查看服务器的结果,您不必遍历所有页面。您在一页上拥有的所有信息:

import requests
from bs4 import BeautifulSoup

url = "https://us.pandora.net/en/charms/?sz=30&start={}&format=page-element"
sale_url = "https://us.pandora.net/en/sale/sale-charms/?sz=30&start={}&format=page-element"

soup = BeautifulSoup(requests.get(url.format(0)).text, 'lxml')
sale_soup = BeautifulSoup(requests.get(sale_url.format(0)).text, 'lxml')

total_items = soup.select_one('#products_count')['value']
total_sale_items = sale_soup.select_one('#products_count')['value']

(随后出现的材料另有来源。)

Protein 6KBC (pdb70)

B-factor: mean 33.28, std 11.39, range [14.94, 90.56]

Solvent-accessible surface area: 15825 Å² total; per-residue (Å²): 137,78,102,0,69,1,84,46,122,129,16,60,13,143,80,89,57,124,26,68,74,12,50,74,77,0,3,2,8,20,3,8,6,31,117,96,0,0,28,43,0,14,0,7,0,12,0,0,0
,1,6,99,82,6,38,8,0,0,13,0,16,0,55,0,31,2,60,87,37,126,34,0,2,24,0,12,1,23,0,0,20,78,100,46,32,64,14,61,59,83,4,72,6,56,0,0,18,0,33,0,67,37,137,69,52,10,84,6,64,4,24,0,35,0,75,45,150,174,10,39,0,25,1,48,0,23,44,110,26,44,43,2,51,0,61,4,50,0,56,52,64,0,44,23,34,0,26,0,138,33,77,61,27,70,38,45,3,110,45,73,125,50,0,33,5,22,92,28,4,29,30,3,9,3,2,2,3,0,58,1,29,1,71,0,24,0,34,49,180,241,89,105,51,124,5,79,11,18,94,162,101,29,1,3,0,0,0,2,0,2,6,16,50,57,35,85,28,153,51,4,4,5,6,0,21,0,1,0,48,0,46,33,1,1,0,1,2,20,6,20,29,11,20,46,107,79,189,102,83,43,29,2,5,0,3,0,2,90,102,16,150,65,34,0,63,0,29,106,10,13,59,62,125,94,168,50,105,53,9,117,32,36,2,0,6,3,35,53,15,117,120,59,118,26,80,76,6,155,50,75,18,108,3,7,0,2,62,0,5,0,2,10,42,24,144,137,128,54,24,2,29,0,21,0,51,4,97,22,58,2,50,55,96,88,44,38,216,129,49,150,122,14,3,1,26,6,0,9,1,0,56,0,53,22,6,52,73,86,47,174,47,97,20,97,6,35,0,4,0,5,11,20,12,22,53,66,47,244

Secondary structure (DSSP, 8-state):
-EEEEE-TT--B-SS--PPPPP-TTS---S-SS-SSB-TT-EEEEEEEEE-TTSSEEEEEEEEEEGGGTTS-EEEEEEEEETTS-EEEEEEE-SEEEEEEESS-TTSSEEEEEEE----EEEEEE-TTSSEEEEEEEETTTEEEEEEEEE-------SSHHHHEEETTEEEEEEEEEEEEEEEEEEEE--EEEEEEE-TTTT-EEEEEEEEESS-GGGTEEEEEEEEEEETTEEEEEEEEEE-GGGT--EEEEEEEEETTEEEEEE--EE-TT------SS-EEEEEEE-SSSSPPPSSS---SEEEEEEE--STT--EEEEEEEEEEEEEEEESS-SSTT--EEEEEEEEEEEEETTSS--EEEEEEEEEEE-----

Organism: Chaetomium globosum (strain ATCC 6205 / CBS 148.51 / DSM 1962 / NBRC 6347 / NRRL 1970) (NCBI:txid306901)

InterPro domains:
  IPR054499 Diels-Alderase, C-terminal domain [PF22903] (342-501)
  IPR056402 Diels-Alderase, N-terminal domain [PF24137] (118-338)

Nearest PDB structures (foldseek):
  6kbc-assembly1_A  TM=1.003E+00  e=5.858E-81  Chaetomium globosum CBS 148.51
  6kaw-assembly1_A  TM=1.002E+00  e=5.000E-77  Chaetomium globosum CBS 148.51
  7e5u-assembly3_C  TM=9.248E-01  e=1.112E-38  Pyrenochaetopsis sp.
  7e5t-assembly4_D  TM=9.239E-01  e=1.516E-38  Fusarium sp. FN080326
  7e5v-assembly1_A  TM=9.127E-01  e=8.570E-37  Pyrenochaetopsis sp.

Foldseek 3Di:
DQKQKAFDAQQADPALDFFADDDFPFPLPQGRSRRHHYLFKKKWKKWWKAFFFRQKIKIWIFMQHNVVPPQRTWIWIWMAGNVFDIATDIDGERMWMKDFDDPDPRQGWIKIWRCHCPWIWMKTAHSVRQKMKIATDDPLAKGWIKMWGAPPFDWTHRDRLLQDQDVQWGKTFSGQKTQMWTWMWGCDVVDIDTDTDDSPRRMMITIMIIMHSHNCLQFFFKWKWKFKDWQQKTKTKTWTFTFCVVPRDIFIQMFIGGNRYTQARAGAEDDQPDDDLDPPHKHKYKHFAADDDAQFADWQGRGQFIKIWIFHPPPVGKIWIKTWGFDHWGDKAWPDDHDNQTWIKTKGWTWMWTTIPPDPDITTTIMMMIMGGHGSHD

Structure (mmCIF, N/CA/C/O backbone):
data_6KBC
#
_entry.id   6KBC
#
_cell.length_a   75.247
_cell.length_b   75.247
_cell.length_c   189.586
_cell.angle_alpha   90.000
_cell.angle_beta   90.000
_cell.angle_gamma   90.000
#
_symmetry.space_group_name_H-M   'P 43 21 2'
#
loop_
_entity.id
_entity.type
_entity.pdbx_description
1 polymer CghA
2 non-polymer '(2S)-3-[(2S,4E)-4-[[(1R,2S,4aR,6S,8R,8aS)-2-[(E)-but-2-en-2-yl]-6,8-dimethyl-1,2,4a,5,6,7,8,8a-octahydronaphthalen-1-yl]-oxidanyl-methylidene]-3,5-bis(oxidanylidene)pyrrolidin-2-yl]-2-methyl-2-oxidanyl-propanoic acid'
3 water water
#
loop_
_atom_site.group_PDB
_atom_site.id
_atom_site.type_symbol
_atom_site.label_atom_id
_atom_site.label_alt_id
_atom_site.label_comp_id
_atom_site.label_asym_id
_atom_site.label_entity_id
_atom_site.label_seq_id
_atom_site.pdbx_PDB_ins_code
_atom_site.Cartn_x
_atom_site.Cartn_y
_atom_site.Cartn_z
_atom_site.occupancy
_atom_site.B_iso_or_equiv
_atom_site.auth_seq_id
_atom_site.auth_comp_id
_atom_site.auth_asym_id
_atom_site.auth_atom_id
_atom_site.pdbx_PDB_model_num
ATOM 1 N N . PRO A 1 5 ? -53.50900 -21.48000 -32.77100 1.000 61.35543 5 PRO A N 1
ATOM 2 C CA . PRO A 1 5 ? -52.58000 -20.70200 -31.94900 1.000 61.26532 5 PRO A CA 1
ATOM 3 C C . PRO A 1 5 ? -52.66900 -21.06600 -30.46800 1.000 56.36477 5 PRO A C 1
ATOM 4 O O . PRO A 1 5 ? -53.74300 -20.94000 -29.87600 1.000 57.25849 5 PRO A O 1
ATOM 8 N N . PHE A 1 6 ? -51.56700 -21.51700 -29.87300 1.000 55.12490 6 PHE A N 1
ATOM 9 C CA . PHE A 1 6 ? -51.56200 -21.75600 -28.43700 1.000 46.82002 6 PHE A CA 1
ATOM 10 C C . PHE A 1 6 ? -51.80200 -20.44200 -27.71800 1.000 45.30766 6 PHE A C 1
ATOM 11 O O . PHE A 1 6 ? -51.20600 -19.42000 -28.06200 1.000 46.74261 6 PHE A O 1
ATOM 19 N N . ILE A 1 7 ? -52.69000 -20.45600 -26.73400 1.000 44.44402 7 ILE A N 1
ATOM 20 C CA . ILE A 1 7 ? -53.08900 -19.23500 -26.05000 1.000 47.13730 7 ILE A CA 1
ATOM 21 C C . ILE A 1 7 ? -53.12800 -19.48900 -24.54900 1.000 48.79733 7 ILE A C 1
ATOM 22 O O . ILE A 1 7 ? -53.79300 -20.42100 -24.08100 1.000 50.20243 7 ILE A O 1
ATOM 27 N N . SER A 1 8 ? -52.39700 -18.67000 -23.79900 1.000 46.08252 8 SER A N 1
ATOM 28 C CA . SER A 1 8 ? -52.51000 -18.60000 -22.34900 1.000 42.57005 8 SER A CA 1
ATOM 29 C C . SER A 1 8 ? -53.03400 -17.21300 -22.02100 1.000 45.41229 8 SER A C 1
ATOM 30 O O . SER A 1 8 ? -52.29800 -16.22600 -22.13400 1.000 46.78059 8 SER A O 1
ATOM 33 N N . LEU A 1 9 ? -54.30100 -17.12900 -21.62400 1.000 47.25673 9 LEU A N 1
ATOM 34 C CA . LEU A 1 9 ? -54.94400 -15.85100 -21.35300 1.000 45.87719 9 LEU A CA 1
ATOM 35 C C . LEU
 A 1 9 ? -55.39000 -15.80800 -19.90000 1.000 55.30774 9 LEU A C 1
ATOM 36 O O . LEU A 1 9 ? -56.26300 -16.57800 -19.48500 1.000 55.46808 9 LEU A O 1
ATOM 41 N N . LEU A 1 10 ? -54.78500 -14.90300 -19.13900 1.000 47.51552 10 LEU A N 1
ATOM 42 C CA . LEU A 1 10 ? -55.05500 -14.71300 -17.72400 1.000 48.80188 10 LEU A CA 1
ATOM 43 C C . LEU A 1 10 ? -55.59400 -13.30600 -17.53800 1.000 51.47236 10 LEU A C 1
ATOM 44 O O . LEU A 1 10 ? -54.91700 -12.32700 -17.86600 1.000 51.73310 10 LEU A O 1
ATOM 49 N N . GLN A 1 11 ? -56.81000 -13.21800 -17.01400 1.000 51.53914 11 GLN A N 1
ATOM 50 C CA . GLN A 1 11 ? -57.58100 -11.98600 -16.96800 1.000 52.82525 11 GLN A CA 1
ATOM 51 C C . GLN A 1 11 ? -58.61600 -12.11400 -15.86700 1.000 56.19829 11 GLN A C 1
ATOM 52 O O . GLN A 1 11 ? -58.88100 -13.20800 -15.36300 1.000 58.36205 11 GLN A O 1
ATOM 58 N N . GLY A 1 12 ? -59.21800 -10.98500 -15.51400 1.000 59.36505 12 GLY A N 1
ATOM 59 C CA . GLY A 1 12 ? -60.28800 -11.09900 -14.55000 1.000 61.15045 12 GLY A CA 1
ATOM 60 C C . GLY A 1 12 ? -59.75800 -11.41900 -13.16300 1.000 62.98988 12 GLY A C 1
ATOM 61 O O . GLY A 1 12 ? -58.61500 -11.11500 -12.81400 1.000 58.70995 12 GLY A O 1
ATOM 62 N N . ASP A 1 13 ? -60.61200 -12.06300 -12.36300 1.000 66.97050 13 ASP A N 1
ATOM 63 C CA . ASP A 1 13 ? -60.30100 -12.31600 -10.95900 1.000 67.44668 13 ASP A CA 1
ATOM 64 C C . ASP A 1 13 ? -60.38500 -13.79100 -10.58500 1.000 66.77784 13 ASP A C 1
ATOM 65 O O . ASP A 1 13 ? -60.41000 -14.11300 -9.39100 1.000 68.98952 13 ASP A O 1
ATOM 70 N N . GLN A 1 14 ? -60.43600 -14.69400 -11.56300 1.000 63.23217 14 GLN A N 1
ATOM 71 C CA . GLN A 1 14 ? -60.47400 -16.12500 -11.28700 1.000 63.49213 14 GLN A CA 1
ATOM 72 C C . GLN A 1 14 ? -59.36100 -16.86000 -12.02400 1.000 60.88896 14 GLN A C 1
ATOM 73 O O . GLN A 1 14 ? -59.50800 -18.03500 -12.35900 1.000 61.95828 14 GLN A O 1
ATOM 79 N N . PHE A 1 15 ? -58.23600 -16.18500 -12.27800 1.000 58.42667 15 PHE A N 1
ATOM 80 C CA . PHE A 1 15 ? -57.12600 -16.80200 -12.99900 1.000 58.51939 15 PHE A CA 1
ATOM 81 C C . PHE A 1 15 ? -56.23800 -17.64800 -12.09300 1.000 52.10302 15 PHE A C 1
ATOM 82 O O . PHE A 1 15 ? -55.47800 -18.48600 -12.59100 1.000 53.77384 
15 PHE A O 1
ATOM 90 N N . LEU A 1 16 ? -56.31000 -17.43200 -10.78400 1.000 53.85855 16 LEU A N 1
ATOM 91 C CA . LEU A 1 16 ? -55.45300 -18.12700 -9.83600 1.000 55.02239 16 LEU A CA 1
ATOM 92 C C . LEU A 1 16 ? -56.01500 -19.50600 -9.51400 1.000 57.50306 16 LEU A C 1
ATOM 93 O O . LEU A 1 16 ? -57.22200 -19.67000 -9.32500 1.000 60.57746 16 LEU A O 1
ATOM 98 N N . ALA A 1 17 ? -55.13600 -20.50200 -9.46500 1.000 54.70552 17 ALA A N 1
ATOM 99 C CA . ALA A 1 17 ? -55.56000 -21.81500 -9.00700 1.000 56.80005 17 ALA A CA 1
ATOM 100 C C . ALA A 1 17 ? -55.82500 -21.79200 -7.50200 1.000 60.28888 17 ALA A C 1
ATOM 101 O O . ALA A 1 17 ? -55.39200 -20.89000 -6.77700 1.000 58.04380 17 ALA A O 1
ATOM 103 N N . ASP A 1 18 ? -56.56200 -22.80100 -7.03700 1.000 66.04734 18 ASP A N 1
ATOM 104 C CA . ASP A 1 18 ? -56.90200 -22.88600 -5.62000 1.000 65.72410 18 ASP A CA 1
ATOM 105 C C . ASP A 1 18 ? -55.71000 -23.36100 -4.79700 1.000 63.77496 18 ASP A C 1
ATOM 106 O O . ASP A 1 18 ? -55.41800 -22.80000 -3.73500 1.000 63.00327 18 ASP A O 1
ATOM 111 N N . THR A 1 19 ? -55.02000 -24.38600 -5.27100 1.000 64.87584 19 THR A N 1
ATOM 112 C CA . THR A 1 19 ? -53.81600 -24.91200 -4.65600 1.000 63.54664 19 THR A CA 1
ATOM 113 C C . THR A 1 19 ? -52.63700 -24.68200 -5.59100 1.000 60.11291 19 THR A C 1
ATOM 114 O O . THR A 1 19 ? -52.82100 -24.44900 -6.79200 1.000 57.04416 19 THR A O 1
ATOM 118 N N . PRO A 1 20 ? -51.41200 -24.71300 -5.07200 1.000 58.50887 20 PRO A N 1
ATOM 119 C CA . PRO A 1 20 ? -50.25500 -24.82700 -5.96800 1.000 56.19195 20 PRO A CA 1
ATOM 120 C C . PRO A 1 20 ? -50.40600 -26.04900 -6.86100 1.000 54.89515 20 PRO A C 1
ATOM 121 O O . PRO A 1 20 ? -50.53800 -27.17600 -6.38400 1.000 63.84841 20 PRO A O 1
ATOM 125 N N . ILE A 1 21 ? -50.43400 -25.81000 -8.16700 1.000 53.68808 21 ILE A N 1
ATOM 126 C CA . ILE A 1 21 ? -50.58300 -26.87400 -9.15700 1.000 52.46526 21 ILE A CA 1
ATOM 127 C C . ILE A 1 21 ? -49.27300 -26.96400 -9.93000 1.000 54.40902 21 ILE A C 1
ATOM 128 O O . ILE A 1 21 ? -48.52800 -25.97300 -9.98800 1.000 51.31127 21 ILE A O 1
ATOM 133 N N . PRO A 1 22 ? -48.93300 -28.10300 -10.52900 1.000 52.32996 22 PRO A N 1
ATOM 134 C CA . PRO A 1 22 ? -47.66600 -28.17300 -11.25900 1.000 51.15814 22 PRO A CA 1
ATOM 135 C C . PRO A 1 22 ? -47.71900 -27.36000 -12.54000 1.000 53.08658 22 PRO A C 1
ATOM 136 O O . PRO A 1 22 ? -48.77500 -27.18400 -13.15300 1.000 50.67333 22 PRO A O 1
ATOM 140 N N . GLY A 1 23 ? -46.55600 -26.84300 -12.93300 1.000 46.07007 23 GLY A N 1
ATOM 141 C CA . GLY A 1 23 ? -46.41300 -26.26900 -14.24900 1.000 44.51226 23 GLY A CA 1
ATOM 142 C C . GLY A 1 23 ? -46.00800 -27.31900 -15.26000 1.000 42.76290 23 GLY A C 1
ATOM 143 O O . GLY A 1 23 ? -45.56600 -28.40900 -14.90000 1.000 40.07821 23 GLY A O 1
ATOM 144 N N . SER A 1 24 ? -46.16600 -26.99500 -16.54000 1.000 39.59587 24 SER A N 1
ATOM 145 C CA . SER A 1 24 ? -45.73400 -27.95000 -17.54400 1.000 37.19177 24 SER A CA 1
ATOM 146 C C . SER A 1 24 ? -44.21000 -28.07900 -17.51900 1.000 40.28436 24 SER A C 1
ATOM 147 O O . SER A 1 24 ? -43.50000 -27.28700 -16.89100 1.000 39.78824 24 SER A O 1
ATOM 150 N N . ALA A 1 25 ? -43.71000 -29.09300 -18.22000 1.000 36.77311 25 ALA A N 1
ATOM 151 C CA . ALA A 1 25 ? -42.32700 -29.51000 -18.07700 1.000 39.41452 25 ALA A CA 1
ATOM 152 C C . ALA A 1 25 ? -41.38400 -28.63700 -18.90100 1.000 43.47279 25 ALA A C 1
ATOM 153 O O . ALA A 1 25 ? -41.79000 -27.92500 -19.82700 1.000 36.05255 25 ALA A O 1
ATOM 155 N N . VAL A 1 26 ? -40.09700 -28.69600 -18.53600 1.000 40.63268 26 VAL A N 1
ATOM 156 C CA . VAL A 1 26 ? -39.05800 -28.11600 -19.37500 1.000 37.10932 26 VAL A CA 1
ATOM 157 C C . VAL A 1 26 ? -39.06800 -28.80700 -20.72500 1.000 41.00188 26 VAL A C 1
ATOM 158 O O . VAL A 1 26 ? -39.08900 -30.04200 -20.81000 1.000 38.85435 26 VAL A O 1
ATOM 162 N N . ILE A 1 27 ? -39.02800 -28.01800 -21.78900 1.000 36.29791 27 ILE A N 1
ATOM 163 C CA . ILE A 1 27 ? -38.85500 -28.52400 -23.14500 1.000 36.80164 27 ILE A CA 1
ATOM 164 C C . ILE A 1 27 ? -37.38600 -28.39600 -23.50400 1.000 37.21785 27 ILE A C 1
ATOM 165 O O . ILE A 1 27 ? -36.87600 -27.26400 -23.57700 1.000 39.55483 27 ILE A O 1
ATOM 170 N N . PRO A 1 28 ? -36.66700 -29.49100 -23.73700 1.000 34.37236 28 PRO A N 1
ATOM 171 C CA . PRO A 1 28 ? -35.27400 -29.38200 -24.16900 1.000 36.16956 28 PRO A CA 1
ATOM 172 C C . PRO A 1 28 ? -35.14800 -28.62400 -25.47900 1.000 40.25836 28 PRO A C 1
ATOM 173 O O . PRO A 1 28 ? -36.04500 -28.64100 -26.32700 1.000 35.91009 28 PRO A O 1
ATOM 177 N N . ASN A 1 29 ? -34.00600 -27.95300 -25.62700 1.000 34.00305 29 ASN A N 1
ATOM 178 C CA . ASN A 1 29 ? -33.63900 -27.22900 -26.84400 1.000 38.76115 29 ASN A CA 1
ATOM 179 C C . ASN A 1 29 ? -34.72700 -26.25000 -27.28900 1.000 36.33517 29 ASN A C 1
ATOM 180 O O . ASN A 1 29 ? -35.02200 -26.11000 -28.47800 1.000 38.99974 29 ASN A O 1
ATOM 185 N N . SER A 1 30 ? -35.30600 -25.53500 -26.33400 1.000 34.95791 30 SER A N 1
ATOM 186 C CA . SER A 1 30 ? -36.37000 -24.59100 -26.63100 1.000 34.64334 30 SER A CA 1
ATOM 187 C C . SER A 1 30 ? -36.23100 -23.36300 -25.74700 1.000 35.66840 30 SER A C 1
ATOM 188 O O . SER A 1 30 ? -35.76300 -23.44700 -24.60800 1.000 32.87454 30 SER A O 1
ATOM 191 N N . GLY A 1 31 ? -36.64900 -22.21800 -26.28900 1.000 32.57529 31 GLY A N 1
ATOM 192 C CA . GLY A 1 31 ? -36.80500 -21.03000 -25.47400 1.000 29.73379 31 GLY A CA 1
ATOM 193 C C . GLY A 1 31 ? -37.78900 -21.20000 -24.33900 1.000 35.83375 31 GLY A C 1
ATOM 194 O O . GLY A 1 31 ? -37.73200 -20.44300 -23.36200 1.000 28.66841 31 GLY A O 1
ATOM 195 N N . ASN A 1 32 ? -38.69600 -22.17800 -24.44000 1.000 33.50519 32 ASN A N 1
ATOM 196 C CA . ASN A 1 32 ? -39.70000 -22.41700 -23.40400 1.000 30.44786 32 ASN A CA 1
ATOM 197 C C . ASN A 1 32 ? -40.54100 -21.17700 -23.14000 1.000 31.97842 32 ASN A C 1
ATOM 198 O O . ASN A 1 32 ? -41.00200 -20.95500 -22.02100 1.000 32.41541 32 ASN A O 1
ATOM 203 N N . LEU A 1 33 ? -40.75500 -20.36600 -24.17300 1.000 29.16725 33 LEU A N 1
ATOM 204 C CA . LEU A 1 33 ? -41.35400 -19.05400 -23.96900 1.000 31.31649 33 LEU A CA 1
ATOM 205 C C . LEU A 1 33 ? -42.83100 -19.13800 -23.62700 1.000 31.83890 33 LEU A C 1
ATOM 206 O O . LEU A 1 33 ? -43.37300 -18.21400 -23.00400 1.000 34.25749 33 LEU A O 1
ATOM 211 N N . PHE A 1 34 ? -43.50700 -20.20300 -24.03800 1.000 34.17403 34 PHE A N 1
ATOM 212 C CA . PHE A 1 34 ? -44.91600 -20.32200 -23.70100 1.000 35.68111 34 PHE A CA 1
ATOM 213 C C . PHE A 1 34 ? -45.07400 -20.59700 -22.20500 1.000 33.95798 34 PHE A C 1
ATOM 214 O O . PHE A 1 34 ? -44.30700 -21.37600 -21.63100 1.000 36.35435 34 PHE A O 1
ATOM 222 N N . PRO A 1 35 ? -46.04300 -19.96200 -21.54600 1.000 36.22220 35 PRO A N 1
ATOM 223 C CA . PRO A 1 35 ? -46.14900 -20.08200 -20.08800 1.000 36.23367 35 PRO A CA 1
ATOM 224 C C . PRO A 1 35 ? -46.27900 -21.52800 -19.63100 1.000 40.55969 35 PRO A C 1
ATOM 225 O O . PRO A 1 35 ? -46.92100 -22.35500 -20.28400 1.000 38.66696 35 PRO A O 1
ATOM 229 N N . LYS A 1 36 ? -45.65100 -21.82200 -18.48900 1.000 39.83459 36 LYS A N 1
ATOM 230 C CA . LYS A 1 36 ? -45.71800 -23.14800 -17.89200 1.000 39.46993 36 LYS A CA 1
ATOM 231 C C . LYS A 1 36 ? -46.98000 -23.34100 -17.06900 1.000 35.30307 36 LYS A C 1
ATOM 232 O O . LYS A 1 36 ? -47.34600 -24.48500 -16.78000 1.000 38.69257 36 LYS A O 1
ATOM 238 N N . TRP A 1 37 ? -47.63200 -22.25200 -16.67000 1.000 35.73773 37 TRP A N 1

categories = [tag['title'].strip() for tag in soup.select('.refinement-link[title]')]

print('Categories:')
for category in categories:
    print('\t{}'.format(category))

print('\nTotal items: {}'.format(total_items))
print('Total sale items: {}'.format(total_sale_items))

打印:

Categories:
    Charms
    New Arrivals
    Best Sellers
    Clips
    Spacers
    Dangles
    Safety Chains
    Alphabet & Symbols
    Animals & Pets
    Birthday
    Touch of Color
    Disney
    Family
    Holidays
    Christmas
    Inspirational
    Symbols of Love
    Nature
    Passions
    Vacation & Travel
    Wedding & Anniversary
    Last Chance
    Pandora Reflexions™
    $0 - $50
    $50 - $100
    $100 - $150
    $150 & Over
    Charms
    New Arrivals
    Best Sellers
    Clips
    Spacers
    Dangles
    Safety Chains
    Alphabet & Symbols
    Animals & Pets
    Birthday
    Touch of Color
    Disney
    Family
    Holidays
    Christmas
    Inspirational
    Symbols of Love
    Nature
    Passions
    Vacation & Travel
    Wedding & Anniversary
    Last Chance
    Pandora Reflexions™

Total items: 959
Total sale items: 376